A Walk on My Patch
I had a lets say "rather eventful" bird encounter during my walk on my local patch; you see whilst enjoying the beautiful countryside scenery, you soon start to come across these pools that range in size. Anyway one of these pools has a rather large area of reed bed, and I'm stood there observing the reeds when suddenly this thing of beauty comes into view, the Bittern. I have come across many unusual birds on my patch, like the Smew and Lesser Spotted Woodpecker, but never a Bittern. This is the first time there has ever been a Bittern known down there and the good thing is someone spotted it before me 4 or 5 weeks ago so that kind of tells me it is likely to stick around over Winter.
I will keep you updated on my observations as I will be going down to try and monitor it every week, especially as it a Red Status bird.
I had only seen a Bittern once up until now; however I only saw it's neck for a few seconds before it disappeared into the reeds at Marbury Park, and so the excitement and enthusiasm struck me like a bolt of lightning when I saw it this close and that is was on my local patch (within a few miles of my front door).
This is the best picture we got as it was properly out in the open, although even though it was out in an open part of the reeds it still took ages to find, as they are so well camouflaged and very shy. I think I was staring right at it for about half an hour before I realised it was a Bittern and not a reed.
I don't actually know whether this is a male or female, so it would be great if I could have some advice on how you tell if it is a male or female.
It wasn't just the amazing Bittern we saw today, we saw plenty of other birds but here is the final picture of this remarkable bird, for this weekend anyway.

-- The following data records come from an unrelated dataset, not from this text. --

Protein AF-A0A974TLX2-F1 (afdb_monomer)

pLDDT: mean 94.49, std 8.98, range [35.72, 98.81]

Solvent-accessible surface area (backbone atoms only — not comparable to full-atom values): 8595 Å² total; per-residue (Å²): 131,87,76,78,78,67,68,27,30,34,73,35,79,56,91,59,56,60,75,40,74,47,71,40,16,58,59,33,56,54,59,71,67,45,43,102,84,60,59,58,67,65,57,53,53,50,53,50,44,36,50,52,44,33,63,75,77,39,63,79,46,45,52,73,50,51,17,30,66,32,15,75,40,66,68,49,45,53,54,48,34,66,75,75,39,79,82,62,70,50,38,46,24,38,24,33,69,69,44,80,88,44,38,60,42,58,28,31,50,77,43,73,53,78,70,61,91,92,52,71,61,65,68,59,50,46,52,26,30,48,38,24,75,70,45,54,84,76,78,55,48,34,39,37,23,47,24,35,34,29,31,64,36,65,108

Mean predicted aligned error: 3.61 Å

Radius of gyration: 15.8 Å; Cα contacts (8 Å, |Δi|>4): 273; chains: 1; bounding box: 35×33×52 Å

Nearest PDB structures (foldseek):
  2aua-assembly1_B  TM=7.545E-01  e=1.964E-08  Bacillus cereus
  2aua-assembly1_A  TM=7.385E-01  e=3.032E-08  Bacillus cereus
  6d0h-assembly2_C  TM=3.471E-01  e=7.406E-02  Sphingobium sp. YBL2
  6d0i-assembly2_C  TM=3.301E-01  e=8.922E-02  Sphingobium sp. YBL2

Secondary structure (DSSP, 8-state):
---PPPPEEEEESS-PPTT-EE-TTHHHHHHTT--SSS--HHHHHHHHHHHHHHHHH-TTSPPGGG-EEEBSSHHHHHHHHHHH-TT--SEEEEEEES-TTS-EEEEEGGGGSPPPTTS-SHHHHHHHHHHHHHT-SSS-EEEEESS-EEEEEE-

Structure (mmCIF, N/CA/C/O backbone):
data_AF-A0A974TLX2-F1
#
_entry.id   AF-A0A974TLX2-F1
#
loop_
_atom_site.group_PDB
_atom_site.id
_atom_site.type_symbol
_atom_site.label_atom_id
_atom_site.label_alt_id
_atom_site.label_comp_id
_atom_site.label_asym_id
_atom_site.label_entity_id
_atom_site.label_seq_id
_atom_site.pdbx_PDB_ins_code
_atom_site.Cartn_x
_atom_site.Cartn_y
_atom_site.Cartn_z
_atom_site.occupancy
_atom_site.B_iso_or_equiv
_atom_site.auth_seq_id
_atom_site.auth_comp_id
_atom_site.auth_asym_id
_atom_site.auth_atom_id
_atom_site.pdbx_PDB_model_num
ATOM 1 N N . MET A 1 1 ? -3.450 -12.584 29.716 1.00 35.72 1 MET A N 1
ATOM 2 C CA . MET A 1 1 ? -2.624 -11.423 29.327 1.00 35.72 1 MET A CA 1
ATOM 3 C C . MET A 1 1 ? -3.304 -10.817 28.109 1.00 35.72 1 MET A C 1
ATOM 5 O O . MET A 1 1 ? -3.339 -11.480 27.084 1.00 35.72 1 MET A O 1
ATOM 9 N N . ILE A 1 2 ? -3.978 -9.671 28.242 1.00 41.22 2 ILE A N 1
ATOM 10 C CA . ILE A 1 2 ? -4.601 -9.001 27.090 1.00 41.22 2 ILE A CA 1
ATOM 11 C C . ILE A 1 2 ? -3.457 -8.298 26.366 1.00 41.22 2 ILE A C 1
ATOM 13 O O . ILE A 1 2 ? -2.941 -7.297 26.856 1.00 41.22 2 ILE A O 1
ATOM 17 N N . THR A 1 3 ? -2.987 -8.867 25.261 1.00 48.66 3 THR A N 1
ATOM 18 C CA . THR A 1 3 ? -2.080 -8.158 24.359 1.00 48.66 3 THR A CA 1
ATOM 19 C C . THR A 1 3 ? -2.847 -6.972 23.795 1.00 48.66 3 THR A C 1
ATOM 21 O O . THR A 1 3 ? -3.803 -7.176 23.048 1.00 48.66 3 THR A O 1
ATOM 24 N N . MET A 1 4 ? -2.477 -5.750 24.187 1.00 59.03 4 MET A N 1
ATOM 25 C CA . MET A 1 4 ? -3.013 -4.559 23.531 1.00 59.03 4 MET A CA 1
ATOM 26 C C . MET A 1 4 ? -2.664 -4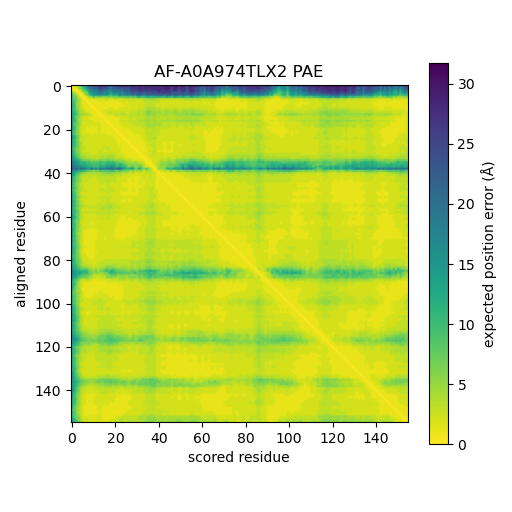.636 22.044 1.00 59.03 4 MET A C 1
ATOM 28 O O . MET A 1 4 ? -1.514 -4.909 21.689 1.00 59.03 4 MET A O 1
ATOM 32 N N . SER A 1 5 ? -3.660 -4.453 21.183 1.00 75.25 5 SER A N 1
ATOM 33 C CA . SER A 1 5 ? -3.435 -4.346 19.751 1.00 75.25 5 SER A CA 1
ATOM 34 C C . SER A 1 5 ? -2.682 -3.048 19.457 1.00 75.25 5 SER A C 1
ATOM 36 O O . SER A 1 5 ? -2.978 -1.989 20.003 1.00 75.25 5 SER A O 1
ATOM 38 N N . GLU A 1 6 ? -1.650 -3.141 18.620 1.00 89.88 6 GLU A N 1
ATOM 39 C CA . GLU A 1 6 ? -0.919 -1.972 18.127 1.00 89.88 6 GLU A CA 1
ATOM 40 C C . GLU A 1 6 ? -1.833 -1.141 17.217 1.00 89.88 6 GLU A C 1
ATOM 42 O O . GLU A 1 6 ? -2.337 -1.664 16.216 1.00 89.88 6 GLU A O 1
ATOM 47 N N . THR A 1 7 ? -2.018 0.135 17.566 1.00 97.00 7 THR A N 1
ATOM 48 C CA . THR A 1 7 ? -2.703 1.128 16.732 1.00 97.00 7 THR A CA 1
ATOM 49 C C . THR A 1 7 ? -1.829 1.515 15.545 1.00 97.00 7 THR A C 1
ATOM 51 O O . THR A 1 7 ? -0.679 1.913 15.712 1.00 97.00 7 THR A O 1
ATOM 54 N N . LEU A 1 8 ? -2.407 1.444 14.351 1.00 98.25 8 LEU A N 1
ATOM 55 C CA . LEU A 1 8 ? -1.831 1.869 13.079 1.00 98.25 8 LEU A CA 1
ATOM 56 C C . LEU A 1 8 ? -2.731 2.928 12.428 1.00 98.25 8 LEU A C 1
ATOM 58 O O . LEU A 1 8 ? -3.817 3.228 12.924 1.00 98.25 8 LEU A O 1
ATOM 62 N N . PHE A 1 9 ? -2.302 3.467 11.290 1.00 98.62 9 PHE A N 1
ATOM 63 C CA . PHE A 1 9 ? -2.998 4.544 10.588 1.00 98.62 9 PHE A CA 1
ATOM 64 C C . PHE A 1 9 ? -3.258 4.177 9.125 1.00 98.62 9 PHE A C 1
ATOM 66 O O . PHE A 1 9 ? -2.341 3.764 8.423 1.00 98.62 9 PHE A O 1
ATOM 73 N N . HIS A 1 10 ? -4.489 4.325 8.643 1.00 98.25 10 HIS A N 1
ATOM 74 C CA . HIS A 1 10 ? -4.882 3.962 7.278 1.00 98.25 10 HIS A CA 1
ATOM 75 C C . HIS A 1 10 ? -5.720 5.061 6.627 1.00 98.25 10 HIS A C 1
ATOM 77 O O . HIS A 1 10 ? -6.552 5.673 7.288 1.00 98.25 10 HIS A O 1
ATOM 83 N N . PHE A 1 11 ? -5.539 5.266 5.323 1.00 97.75 11 PHE A N 1
ATOM 84 C CA . PHE A 1 11 ? -6.357 6.178 4.527 1.00 97.75 11 PHE A CA 1
ATOM 85 C C . PHE A 1 11 ? -7.438 5.425 3.756 1.00 97.75 11 PHE A C 1
ATOM 87 O O . PHE A 1 11 ? -7.119 4.578 2.923 1.00 97.75 11 PHE A O 1
ATOM 94 N N . ALA A 1 12 ? -8.701 5.798 3.960 1.00 96.00 12 ALA A N 1
ATOM 95 C CA . ALA A 1 12 ? -9.828 5.306 3.170 1.00 96.00 12 ALA A CA 1
ATOM 96 C C . ALA A 1 12 ? -10.567 6.466 2.474 1.00 96.00 12 ALA A C 1
ATOM 98 O O . ALA A 1 12 ? -10.688 7.549 3.047 1.00 96.00 12 ALA A O 1
ATOM 99 N N . PRO A 1 13 ? -11.157 6.257 1.281 1.00 93.62 13 PRO A N 1
ATOM 100 C CA . PRO A 1 13 ? -11.857 7.311 0.532 1.00 93.62 13 PRO A CA 1
ATOM 101 C C . PRO A 1 13 ? -13.225 7.681 1.134 1.00 93.62 13 PRO A C 1
ATOM 103 O O . PRO A 1 13 ? -14.001 8.424 0.539 1.00 93.62 13 PRO A O 1
ATOM 106 N N . THR A 1 14 ? -13.582 7.102 2.280 1.00 94.81 14 THR A N 1
ATOM 107 C CA . THR A 1 14 ? -14.845 7.359 2.963 1.00 94.81 14 THR A CA 1
ATOM 108 C C . THR A 1 14 ? -14.660 7.286 4.471 1.00 94.81 14 THR A C 1
ATOM 110 O O . THR A 1 14 ? -13.788 6.577 4.979 1.00 94.81 14 THR A O 1
ATOM 113 N N . LYS A 1 15 ? -15.501 8.011 5.208 1.00 96.69 15 LYS A N 1
ATOM 114 C CA . LYS A 1 15 ? -15.478 8.007 6.668 1.00 96.69 15 LYS A CA 1
ATOM 115 C C . LYS A 1 15 ? -16.144 6.735 7.194 1.00 96.69 15 LYS A C 1
ATOM 117 O O . LYS A 1 15 ? -17.365 6.625 7.204 1.00 96.69 15 LYS A O 1
ATOM 122 N N . LEU A 1 16 ? -15.328 5.797 7.660 1.00 97.88 16 LEU A N 1
ATOM 123 C CA . LEU A 1 16 ? -15.774 4.559 8.295 1.00 97.88 16 LEU A CA 1
ATOM 124 C C . LEU A 1 16 ? -15.875 4.705 9.822 1.00 97.88 16 LEU A C 1
ATOM 126 O O . LEU A 1 16 ? -15.092 5.426 10.444 1.00 97.88 16 LEU A O 1
ATOM 130 N N . GLY A 1 17 ? -16.857 4.024 10.418 1.00 98.00 17 GLY A N 1
ATOM 131 C CA . GLY A 1 17 ? -17.069 3.996 11.869 1.00 98.00 17 GLY A CA 1
ATOM 132 C C . GLY A 1 17 ? -16.268 2.888 12.572 1.00 98.00 17 GLY A C 1
ATOM 133 O O . GLY A 1 17 ? -15.854 1.931 11.907 1.00 98.00 17 GLY A O 1
ATOM 134 N N . PRO A 1 18 ? -16.073 2.975 13.903 1.00 98.31 18 PRO A N 1
ATOM 135 C CA . PRO A 1 18 ? -15.422 1.929 14.693 1.00 98.31 18 PRO A CA 1
ATOM 136 C C . PRO A 1 18 ? -16.018 0.538 14.442 1.00 98.31 18 PRO A C 1
ATOM 138 O O . PRO A 1 18 ? -17.232 0.388 14.312 1.00 98.31 18 PRO A O 1
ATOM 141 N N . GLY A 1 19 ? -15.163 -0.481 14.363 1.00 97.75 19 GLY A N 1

One of the other birds we saw today was a Grey Heron, but hunting in the grass, we all thought (me, my brother, my mum and my dad) it was possibly hunting for frogs and things like that.
This is the pool where we saw the Bittern; as shown below the reeds are at either side of the pool, but this picture was taken to show the picture of this rather scary Autumn half dead tree.
On this pool there was a pair of Mute Swans following us up and down the path, one of which had a bright green colour ring on it which was nice to see. Almost as good as the Bittern, a new bird I have never seen before and never seen on my local patch was a wonderful Water Rail. It flew from within the reeds to the other side of the pool.
It was a walk full of Winter Thrushes as we saw Blackbirds, Song Thrushes, Fieldfare and Redwing.
Here is a list of the birds I saw today on the walk, in the order we saw them: Collared Dove, Carrion Crow, Jackdaw, Goldfinch, Fieldfare, Redwing, Wood Pigeon, Blue Tit, Robin, Starling, Magpie, Black Headed Gull, Blackbird, Mallard, Buzzard, Great Tit, Tree Creeper, Chaffinch, Coot, Moorhen, Meadow Pipit, Song Thrush, Little Grebe, Kingfisher, Jay, Long Tailed Tit, Grey Heron, Lapwing, Wren, Goldcrest, Sparrow Hawk, Nuthatch, Tufted Duck, Great Spotted Woodpecker, Water Rail and of course a stunning Bittern.
Saturday's Ringing Session
Today was all about the Winter Thrushes with many birds still in good numbers at this particular site.We had a good morning for Redwing 39 and a single Fieldfare, but it slowed down during the course of later morning with a single Goldcrest at the end of the session (another spectacular day for Winter Thrushes). We were joined by Catherine and Lilly who are Ecology students.
The totals for the day were Redwing 39, Fieldfare 1, Blackbird 1 (1), Goldcrest (1), Wren (1), Blue Tit 6 (8), Great Tit 1 (2), Coal Tit (1), Goldfinch 1, Chaffinch 2, Bullfinch (1), Greenfinch 18 (1) .
The people who own the the site also have some livestock and we always stop to see the pigs and piglets, I think they are Saddle Backs.